[Recorded data]

━━━━━━

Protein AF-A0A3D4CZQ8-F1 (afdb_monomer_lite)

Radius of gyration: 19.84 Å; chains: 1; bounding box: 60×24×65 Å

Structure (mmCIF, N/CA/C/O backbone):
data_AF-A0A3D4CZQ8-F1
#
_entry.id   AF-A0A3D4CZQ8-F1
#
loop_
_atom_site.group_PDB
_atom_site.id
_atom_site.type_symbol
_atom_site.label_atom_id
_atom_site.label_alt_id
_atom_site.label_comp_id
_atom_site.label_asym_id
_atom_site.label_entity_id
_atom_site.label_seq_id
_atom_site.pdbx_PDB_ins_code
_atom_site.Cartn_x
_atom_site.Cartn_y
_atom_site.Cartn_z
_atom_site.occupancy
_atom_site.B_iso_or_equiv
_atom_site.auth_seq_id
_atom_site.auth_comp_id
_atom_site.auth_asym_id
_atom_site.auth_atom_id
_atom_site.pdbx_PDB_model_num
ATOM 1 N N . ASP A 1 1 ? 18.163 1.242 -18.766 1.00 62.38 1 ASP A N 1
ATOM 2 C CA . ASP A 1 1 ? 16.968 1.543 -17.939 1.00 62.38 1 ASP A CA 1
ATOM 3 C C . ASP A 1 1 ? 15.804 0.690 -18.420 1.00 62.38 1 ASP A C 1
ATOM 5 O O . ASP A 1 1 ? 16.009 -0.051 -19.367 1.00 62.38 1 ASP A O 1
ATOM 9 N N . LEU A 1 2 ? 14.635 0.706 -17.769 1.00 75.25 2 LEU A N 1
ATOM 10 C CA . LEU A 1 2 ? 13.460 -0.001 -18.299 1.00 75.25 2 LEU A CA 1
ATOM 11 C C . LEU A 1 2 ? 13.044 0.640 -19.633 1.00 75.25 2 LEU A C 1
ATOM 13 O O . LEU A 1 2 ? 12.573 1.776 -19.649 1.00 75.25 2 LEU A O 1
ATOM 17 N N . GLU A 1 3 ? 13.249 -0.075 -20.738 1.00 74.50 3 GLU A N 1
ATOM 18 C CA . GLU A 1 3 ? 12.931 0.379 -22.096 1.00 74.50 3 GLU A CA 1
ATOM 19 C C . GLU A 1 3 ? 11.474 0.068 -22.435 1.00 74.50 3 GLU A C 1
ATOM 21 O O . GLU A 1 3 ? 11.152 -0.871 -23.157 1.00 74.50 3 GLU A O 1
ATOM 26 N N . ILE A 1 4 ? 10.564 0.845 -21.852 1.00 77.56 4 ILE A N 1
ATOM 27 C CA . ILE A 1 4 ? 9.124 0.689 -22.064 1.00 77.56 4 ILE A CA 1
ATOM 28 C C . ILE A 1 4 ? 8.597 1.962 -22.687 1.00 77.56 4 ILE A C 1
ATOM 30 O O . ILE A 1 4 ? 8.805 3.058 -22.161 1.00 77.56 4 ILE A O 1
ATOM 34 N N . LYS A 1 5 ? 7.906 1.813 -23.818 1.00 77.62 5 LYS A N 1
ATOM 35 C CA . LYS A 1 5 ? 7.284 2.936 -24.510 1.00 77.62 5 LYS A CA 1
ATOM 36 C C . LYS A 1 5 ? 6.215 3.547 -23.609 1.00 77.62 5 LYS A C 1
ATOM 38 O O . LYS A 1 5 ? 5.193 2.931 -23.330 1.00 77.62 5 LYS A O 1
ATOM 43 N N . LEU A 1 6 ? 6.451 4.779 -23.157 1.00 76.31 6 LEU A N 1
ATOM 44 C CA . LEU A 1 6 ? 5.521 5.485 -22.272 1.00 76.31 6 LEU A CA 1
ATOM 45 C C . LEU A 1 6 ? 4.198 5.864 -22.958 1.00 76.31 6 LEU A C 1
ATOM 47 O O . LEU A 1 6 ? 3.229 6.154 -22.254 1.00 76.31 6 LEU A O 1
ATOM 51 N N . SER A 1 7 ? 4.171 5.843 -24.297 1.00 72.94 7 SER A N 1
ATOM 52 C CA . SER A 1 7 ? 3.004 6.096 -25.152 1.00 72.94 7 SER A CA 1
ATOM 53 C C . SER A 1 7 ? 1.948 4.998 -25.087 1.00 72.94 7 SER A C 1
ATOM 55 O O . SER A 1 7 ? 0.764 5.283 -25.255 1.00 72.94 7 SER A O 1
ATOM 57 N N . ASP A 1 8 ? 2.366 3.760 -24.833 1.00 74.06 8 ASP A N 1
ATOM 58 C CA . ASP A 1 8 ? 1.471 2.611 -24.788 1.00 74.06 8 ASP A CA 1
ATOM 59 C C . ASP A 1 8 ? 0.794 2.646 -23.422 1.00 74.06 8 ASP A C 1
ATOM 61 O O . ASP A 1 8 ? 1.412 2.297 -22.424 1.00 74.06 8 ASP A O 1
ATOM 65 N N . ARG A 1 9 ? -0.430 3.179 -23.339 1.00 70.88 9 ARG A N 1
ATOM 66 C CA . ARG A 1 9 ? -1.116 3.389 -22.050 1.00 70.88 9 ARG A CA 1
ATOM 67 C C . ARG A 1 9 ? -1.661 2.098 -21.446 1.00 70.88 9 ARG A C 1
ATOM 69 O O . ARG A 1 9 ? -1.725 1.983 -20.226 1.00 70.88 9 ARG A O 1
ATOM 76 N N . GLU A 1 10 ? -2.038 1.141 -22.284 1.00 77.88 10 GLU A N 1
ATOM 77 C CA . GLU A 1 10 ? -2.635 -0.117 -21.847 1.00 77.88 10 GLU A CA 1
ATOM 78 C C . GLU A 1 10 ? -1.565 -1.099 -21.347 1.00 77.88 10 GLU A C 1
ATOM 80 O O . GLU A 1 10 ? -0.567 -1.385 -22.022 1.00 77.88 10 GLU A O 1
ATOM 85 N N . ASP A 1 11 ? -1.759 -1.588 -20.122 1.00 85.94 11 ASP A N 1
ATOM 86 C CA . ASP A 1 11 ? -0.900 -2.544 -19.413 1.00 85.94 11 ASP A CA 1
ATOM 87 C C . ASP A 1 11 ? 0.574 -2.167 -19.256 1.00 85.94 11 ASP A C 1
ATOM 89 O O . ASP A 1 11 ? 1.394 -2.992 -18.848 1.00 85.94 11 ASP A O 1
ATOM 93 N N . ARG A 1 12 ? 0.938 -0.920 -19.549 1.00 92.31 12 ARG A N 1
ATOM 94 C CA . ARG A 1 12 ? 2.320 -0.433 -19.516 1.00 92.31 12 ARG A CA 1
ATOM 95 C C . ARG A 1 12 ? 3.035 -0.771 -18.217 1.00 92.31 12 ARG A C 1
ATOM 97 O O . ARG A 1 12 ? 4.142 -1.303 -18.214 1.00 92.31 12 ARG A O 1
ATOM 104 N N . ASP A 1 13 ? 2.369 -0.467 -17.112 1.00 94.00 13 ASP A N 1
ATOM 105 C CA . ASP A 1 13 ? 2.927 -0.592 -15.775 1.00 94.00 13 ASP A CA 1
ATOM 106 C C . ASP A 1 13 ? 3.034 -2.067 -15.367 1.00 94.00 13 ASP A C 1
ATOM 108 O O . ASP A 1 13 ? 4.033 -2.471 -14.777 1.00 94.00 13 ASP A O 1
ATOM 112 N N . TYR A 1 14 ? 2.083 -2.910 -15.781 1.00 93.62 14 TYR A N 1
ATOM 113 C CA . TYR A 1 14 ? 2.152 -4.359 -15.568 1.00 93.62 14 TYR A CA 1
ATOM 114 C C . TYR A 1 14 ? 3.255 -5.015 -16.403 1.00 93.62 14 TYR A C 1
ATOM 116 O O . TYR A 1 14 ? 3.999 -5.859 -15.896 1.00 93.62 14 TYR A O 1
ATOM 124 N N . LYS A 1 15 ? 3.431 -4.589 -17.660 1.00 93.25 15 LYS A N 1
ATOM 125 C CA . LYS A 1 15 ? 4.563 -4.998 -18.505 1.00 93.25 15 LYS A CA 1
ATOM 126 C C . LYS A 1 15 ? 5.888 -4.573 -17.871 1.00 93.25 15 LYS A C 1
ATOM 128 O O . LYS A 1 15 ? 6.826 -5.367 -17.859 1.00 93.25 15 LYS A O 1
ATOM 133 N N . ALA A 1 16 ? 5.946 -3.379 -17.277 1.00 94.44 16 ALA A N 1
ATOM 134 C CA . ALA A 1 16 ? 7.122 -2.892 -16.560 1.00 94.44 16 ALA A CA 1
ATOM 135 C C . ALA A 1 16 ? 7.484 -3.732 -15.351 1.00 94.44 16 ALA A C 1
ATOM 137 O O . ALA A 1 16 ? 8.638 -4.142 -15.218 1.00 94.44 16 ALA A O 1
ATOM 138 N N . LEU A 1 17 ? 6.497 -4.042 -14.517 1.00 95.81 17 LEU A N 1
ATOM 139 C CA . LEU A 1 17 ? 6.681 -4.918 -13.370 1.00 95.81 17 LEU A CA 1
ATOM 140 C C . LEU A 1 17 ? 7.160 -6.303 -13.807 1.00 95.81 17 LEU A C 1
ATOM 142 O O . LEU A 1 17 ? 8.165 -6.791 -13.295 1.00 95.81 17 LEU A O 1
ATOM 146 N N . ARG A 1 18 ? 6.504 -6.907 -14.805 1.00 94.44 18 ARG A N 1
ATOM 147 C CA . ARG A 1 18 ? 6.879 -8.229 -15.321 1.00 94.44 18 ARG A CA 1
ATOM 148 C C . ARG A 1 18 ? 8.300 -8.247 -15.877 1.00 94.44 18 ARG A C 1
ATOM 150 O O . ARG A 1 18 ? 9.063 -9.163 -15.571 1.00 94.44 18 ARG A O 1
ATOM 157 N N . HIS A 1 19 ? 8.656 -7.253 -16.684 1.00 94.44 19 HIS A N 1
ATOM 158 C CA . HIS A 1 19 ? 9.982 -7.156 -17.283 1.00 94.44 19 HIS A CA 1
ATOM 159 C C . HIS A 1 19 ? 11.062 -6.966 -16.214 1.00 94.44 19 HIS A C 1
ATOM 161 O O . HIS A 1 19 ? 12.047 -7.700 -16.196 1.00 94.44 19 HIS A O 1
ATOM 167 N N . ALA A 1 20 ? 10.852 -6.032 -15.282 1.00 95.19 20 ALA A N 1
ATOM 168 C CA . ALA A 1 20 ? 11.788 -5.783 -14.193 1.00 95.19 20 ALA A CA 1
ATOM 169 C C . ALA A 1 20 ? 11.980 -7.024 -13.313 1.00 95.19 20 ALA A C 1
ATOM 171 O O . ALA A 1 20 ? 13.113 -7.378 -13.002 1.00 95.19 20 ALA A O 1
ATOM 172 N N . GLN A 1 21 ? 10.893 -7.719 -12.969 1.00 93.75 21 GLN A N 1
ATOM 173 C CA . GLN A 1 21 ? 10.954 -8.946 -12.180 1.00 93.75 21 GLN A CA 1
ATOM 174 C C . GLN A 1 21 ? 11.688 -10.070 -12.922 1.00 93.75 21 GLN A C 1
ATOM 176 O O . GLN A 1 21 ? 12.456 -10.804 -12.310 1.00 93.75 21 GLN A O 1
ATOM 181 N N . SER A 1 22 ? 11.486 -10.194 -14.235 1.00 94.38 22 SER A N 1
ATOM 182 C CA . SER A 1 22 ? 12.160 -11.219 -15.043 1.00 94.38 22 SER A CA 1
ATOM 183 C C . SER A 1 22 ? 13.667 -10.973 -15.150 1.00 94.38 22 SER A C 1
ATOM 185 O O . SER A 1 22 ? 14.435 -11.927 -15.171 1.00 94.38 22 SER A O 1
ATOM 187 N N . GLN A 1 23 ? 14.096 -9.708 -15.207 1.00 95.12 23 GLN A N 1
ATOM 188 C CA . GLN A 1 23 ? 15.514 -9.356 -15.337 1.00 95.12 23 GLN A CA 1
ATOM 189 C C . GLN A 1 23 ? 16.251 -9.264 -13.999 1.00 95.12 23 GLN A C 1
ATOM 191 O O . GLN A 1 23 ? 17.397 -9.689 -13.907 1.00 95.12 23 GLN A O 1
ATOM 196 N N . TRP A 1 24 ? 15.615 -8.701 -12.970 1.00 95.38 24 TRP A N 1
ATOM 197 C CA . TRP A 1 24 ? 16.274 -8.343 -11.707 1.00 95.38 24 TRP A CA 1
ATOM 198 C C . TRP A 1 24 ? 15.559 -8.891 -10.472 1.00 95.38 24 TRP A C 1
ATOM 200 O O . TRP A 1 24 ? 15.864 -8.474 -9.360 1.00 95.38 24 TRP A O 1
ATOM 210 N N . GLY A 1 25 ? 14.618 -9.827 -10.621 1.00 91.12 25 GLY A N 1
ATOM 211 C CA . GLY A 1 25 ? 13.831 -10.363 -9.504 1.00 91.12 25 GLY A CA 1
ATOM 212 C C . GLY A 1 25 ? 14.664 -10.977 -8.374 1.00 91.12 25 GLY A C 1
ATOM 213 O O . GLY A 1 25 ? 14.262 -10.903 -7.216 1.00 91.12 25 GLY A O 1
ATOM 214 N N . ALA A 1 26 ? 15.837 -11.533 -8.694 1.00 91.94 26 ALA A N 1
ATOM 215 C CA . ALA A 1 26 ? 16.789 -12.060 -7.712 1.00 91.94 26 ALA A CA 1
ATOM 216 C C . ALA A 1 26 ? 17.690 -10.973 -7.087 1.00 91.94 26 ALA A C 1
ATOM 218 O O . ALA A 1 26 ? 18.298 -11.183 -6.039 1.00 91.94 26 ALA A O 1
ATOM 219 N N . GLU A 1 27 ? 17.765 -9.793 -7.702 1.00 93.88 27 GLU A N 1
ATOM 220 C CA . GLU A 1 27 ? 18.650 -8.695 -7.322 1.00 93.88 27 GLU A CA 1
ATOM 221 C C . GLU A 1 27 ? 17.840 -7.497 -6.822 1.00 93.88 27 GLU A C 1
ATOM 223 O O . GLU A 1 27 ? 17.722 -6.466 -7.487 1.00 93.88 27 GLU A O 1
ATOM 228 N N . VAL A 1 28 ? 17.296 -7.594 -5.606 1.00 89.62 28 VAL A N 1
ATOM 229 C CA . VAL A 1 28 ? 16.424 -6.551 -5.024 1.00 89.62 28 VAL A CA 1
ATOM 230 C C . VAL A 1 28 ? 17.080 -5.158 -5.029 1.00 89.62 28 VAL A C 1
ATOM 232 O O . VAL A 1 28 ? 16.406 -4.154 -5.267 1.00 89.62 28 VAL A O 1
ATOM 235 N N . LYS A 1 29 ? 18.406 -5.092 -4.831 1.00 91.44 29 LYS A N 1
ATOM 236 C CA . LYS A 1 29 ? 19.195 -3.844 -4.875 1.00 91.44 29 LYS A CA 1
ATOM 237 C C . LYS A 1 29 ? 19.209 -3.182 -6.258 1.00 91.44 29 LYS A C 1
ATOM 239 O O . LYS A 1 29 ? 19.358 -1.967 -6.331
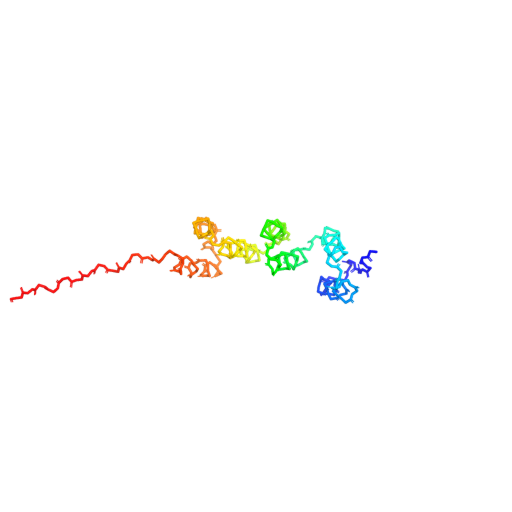 1.00 91.44 29 LYS A O 1
ATOM 244 N N . THR A 1 30 ? 19.027 -3.955 -7.325 1.00 94.19 30 THR A N 1
ATOM 245 C CA . THR A 1 30 ? 18.936 -3.475 -8.711 1.00 94.19 30 THR A CA 1
ATOM 246 C C . THR A 1 30 ? 17.476 -3.225 -9.098 1.00 94.19 30 THR A C 1
ATOM 248 O O . THR A 1 30 ? 17.150 -2.184 -9.674 1.00 94.19 30 THR A O 1
ATOM 251 N N . LEU A 1 31 ? 16.576 -4.138 -8.718 1.00 94.69 31 LEU A N 1
ATOM 252 C CA . LEU A 1 31 ? 15.146 -4.095 -9.026 1.00 94.69 31 LEU A CA 1
ATOM 253 C C . LEU A 1 31 ? 14.465 -2.818 -8.520 1.00 94.69 31 LEU A C 1
ATOM 255 O O . LEU A 1 31 ? 13.814 -2.115 -9.299 1.00 94.69 31 LEU A O 1
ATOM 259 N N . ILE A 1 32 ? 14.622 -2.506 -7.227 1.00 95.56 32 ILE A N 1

━━━━━━

# [Exercise requirements]
Set down exactly, and only, the lines from the one containing "ATOM 246 C C" to the final line of the data.

# [Your solution]
ATOM 246 C C . THR A 1 30 ? 17.476 -3.225 -9.098 1.00 94.19 30 THR A C 1
ATOM 248 O O . THR A 1 30 ? 17.150 -2.184 -9.674 1.00 94.19 30 THR A O 1
ATOM 251 N N . LEU A 1 31 ? 16.576 -4.138 -8.718 1.00 94.69 31 LEU A N 1
ATOM 252 C CA . LEU A 1 31 ? 15.146 -4.095 -9.026 1.00 94.69 31 LEU A CA 1
ATOM 253 C C . LEU A 1 31 ? 14.465 -2.818 -8.520 1.00 94.69 31 LEU A C 1
ATOM 255 O O . LEU A 1 31 ? 13.814 -2.115 -9.299 1.00 94.69 31 LEU A O 1
ATOM 259 N N . ILE A 1 32 ? 14.622 -2.506 -7.227 1.00 95.56 32 ILE A N 1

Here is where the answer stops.